Костя взволнованно умолкает. Я же пытаюсь рассуждать логически:
– Может, гипноз?
– Кто его знает…
– А фото сделали?
Мой друг светлеет лицом, будто вспомнил что-то смешное:
– Не успели. Капитан подошёл. Посмотрел и – коротко так: «За борт!». Сказал, как отрезал. Ну нас, понятное дело, два раза просить не пришлось. Быстрёхонько его на воду спустили, посветили фонарём – он то, бедняга, поначалу квилеватый был, потом шевельнул хвостиком раз-другой и пошёл, пошёл себе помаленьку. А тот, с фотоаппаратом, пока плёнку менял, пока бежал – мы уж и палубу водой окатили. Ох, как он разошёлся! Дескать, сообщить и доложить… Мол, советская наука и мировая общественность… В общем – вернуть и заспиртовать! Совсем из берегов вышел, а ведь такой тихий был. Н-да...
Ну, мы его и заспиртовали до утра. А утречком поговорили с ним по душам, он и успокоился. С человеком всегда договориться можно, главное деликатный подход.
– А что вы ему сказали?
– Правду, малыш. Только правду. Представь, ситуация: приходит человек к начальству и докладывает, что он, находясь в плавании, лично видел живую русалку. А мы уж, конечно – и знать не знаем, и ведать не ведаем. Отсюда вывод: рехнулся человек, не выдержал дальнего рейса. И не видать ему моря, как своих ушей, потому что слабонервных на борт комиссия не допускает.

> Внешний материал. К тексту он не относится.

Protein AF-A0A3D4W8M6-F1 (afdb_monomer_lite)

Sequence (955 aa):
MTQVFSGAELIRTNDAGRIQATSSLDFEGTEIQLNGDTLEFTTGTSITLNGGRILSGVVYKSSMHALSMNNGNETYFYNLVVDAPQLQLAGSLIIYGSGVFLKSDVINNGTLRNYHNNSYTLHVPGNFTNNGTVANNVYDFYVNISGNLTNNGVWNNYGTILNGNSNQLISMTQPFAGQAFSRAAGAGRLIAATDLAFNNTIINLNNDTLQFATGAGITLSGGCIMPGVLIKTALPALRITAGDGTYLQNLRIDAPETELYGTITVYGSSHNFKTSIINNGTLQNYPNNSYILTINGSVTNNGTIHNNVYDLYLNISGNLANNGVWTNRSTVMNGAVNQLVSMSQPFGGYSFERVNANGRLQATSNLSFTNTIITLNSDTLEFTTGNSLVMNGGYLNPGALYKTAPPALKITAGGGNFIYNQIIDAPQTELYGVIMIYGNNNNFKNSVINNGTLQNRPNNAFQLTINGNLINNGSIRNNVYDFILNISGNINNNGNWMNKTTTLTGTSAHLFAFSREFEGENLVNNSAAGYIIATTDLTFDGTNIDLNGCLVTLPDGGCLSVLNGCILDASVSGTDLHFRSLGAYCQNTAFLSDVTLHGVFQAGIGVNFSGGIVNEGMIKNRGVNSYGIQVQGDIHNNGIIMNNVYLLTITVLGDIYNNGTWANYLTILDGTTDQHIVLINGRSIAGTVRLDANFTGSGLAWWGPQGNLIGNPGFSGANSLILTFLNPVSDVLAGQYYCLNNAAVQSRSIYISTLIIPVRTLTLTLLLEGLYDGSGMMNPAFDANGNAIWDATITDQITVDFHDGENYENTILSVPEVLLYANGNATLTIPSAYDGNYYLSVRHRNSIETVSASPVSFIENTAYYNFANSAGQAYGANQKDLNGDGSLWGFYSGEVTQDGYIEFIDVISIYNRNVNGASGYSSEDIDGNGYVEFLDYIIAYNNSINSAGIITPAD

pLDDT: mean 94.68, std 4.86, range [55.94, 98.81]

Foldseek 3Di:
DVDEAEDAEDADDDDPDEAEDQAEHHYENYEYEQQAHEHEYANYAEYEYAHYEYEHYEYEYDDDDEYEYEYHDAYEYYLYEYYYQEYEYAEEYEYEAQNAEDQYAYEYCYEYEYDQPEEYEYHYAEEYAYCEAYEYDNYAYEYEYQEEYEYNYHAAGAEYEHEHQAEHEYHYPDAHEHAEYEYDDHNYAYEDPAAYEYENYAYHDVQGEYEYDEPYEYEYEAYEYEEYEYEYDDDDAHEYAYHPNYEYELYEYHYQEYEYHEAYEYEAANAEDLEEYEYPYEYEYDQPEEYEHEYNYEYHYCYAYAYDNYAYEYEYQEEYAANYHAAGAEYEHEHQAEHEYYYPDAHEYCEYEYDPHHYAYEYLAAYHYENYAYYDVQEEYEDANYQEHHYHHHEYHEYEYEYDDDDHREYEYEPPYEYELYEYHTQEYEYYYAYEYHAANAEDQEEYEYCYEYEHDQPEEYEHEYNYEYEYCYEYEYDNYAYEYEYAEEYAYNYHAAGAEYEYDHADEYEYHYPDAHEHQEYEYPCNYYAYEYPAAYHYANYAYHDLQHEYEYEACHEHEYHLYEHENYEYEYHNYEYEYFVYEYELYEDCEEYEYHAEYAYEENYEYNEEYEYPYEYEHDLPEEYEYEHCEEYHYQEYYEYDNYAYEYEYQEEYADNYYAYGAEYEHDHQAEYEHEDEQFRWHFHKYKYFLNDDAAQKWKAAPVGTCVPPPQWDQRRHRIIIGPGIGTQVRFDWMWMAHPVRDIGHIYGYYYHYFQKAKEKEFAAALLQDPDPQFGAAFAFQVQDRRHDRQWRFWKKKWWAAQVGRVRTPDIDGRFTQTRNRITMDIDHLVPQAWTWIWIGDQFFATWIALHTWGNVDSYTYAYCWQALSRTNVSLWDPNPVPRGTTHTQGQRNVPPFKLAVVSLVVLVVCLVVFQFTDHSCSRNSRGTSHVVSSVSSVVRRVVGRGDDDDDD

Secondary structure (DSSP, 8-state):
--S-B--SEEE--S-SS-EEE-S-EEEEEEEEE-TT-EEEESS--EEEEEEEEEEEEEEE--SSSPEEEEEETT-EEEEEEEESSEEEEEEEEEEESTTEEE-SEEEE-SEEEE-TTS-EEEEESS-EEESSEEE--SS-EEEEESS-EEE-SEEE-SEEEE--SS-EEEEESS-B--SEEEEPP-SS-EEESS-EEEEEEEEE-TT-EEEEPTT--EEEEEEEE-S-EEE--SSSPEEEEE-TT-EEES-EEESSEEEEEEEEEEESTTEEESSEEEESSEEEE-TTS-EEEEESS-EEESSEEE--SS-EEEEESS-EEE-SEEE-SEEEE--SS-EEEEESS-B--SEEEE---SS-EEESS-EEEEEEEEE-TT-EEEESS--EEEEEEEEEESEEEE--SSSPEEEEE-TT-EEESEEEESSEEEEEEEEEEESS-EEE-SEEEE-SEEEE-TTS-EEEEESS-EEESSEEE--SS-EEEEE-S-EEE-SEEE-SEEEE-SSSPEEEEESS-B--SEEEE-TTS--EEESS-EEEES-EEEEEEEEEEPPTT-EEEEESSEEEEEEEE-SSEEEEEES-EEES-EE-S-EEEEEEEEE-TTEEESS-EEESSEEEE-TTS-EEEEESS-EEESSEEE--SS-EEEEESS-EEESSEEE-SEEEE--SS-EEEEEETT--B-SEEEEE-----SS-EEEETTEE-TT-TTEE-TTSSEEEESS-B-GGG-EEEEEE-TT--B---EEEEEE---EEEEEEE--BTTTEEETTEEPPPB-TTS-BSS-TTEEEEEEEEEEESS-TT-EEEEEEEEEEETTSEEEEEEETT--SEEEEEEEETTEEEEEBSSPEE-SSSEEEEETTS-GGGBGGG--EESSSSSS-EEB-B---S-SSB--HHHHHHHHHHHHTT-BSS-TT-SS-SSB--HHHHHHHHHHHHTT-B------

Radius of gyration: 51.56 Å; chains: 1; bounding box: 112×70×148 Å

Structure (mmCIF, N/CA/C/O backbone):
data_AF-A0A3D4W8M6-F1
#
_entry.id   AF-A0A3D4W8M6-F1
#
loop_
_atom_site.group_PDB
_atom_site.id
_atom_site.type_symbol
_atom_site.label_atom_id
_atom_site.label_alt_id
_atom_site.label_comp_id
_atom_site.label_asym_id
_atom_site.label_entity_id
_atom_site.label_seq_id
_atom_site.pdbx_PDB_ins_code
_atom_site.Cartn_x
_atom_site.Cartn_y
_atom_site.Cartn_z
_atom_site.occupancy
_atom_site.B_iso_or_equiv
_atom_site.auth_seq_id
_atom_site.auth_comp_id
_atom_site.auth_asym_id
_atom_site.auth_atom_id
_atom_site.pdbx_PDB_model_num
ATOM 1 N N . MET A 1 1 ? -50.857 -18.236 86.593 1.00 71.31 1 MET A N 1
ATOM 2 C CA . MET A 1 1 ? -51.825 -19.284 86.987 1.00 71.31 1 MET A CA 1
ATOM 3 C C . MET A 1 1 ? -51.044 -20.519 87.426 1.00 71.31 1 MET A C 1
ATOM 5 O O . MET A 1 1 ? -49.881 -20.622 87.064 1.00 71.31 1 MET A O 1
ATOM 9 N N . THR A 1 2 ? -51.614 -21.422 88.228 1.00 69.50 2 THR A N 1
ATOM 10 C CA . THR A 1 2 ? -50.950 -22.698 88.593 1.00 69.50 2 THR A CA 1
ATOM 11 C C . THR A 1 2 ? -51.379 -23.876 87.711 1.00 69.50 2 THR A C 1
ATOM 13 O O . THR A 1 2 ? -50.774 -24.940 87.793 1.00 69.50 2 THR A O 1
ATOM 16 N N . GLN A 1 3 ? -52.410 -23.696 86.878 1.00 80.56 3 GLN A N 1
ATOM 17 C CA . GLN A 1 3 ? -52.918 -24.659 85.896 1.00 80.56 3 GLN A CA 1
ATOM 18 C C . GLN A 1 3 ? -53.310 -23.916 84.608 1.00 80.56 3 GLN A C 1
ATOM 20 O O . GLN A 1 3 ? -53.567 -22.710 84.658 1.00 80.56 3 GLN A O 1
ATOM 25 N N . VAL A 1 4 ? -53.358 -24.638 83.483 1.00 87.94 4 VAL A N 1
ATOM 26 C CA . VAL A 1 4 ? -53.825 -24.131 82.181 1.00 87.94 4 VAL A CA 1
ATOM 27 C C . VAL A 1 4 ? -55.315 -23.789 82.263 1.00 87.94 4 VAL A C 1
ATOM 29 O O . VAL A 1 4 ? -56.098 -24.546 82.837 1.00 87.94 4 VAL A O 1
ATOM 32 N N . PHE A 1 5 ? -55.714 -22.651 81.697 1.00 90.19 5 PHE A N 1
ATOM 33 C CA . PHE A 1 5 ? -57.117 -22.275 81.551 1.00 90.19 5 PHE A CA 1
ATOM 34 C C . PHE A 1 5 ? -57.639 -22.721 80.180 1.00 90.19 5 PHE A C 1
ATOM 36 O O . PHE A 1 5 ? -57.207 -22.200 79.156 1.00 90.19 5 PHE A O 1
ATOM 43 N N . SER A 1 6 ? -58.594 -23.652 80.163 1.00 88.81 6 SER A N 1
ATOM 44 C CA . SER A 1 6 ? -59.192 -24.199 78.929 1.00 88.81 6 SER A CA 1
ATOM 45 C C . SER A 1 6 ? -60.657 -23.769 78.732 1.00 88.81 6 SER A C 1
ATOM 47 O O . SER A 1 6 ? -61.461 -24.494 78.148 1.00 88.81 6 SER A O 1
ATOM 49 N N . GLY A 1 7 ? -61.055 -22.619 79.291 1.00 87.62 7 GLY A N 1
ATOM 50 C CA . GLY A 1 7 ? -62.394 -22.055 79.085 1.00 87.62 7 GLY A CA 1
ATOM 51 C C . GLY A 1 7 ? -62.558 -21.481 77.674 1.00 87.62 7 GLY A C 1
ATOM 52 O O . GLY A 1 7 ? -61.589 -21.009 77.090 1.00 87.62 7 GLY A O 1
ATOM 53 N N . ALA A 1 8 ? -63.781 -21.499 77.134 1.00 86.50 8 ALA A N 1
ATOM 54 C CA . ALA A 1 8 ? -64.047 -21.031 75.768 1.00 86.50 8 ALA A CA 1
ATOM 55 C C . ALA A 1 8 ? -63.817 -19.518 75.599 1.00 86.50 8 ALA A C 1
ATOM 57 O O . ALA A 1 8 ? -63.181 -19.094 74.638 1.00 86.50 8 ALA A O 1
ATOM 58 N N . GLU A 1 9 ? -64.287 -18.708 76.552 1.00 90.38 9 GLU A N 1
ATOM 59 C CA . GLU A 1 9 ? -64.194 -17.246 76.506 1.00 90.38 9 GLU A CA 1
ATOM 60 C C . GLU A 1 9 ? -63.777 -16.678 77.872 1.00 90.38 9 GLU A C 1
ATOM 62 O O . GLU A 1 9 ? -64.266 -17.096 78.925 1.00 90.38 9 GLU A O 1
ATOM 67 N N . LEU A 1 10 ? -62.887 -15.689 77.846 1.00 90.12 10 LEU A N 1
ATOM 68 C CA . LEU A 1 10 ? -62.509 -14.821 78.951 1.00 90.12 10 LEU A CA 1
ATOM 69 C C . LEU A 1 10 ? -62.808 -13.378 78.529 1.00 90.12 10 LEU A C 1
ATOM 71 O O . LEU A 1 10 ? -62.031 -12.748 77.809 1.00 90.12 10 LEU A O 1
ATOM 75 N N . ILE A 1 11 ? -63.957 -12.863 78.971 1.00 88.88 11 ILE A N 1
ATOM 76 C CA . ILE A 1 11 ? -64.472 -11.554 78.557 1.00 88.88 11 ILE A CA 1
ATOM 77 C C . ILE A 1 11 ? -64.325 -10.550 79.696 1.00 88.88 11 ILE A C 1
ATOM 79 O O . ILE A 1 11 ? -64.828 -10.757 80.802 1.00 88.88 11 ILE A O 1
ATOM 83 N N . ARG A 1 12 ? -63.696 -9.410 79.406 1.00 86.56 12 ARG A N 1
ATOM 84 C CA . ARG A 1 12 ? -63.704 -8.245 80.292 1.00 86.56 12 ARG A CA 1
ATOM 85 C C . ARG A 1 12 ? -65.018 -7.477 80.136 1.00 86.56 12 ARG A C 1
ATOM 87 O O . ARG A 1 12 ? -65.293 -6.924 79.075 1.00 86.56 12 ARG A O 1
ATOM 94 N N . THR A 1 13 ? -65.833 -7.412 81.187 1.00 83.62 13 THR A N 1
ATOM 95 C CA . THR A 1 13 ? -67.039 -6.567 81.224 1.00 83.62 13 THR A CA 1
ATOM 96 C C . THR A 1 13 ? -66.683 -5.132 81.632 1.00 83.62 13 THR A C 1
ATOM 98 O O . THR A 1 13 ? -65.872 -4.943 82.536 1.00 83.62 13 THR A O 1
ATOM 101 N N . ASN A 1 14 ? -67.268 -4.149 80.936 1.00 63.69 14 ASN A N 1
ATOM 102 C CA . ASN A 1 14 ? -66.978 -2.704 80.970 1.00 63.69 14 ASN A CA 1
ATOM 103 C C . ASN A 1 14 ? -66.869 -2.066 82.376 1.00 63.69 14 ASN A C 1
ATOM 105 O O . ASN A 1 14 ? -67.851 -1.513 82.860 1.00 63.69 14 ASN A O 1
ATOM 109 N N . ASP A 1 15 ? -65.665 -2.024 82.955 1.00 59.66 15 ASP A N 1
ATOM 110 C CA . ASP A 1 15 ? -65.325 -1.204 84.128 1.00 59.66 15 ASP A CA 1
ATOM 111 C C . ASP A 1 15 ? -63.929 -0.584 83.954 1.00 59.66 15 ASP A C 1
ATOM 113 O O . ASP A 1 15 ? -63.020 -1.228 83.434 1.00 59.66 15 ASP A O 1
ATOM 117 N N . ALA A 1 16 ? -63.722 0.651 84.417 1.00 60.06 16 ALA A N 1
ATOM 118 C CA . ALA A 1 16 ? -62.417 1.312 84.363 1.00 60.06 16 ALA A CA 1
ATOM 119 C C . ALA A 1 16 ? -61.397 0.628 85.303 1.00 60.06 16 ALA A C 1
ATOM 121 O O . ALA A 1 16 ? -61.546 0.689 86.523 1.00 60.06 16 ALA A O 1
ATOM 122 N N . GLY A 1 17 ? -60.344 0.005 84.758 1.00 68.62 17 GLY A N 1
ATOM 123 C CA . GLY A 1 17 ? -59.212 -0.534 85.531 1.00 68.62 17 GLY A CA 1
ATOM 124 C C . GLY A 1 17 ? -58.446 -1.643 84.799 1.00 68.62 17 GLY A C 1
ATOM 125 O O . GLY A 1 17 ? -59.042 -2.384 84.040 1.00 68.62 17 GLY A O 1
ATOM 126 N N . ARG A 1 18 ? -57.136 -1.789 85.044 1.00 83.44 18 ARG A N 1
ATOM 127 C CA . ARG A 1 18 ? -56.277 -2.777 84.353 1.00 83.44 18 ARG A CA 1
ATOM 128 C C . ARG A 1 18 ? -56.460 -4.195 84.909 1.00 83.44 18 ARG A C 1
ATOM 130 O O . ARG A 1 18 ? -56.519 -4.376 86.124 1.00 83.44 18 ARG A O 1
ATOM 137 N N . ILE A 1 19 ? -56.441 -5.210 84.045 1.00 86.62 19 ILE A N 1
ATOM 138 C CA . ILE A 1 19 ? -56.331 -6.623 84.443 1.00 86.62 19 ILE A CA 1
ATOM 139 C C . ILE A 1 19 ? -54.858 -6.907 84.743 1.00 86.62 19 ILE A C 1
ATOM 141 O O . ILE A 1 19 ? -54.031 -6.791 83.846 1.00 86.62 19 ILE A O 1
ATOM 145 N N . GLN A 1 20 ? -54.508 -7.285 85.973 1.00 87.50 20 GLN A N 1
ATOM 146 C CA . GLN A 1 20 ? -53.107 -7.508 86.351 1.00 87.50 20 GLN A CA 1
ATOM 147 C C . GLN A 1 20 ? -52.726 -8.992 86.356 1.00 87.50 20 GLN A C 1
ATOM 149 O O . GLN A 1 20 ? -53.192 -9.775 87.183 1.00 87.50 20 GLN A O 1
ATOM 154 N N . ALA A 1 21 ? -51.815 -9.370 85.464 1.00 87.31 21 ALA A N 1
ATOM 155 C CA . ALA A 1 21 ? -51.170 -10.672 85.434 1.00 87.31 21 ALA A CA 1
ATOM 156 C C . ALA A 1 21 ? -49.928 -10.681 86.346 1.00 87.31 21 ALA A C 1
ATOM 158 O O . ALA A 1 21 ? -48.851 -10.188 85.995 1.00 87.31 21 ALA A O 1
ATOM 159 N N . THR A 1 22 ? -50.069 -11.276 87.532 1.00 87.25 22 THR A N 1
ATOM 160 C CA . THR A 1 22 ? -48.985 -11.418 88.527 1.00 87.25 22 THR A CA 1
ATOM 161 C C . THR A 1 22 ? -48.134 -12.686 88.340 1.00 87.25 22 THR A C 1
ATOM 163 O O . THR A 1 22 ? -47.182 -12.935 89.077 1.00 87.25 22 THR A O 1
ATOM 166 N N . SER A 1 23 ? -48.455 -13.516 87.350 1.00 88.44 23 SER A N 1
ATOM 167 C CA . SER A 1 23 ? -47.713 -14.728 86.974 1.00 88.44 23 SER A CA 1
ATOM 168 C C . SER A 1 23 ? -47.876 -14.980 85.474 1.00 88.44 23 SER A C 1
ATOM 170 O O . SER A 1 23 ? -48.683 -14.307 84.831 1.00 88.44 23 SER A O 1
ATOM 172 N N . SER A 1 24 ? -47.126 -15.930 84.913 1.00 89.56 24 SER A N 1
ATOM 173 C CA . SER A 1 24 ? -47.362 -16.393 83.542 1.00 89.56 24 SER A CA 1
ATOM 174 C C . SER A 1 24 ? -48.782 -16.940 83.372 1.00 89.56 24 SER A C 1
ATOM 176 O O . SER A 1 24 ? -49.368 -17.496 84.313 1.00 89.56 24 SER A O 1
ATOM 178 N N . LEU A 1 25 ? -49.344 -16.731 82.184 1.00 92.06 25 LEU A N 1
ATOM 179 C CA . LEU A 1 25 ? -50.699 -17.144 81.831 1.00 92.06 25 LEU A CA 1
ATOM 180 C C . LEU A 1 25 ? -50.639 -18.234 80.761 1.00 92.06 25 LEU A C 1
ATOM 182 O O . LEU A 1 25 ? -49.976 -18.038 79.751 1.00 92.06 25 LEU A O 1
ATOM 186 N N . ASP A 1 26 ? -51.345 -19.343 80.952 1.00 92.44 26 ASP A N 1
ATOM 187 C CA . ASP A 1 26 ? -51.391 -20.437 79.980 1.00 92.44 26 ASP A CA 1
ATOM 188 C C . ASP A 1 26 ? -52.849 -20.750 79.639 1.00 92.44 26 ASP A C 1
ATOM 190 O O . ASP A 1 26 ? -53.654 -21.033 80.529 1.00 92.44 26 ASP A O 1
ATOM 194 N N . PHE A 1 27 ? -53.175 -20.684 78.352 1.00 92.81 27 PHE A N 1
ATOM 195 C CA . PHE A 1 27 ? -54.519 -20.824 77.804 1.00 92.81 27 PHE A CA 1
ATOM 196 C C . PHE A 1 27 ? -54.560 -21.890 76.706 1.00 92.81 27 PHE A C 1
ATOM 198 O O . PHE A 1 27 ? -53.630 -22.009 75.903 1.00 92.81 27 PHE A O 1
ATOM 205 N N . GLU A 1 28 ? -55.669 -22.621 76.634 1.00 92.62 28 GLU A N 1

Костя допивает остатки пива и сворачивает газету с рыбьей чешуёй. Вот это история! Меня распирает от благодарности, и я пытаюсь её выразить, правда – на свой манер:
– Кость! Я, честное слово, никому не скажу!
– Что? Ах, это… да говори, кому хочешь. Всё равно тебе никто не поверит.
Он коротко смеётся, добавляет – ни к селу, ни к городу:
– Ну и глаза у тебя – как тарелки, ей-богу! – и уходит в глубину двора.
Из крохотной летней кухни устало выходит Светка, пышная и запаренная, долго плещется у крана, со вкусом пьёт прохладную воду, и, утеревшись вафельным полотенцем, счастливо вздыхает, подняв к небу горящее щедрым румянцем свежее лицо.
А я, очарованно-притихшая, только сейчас замечаю, что наступил вечер. И в садик уже давно опустилась влажная, пахнущая морем и поющая сверчками темнота.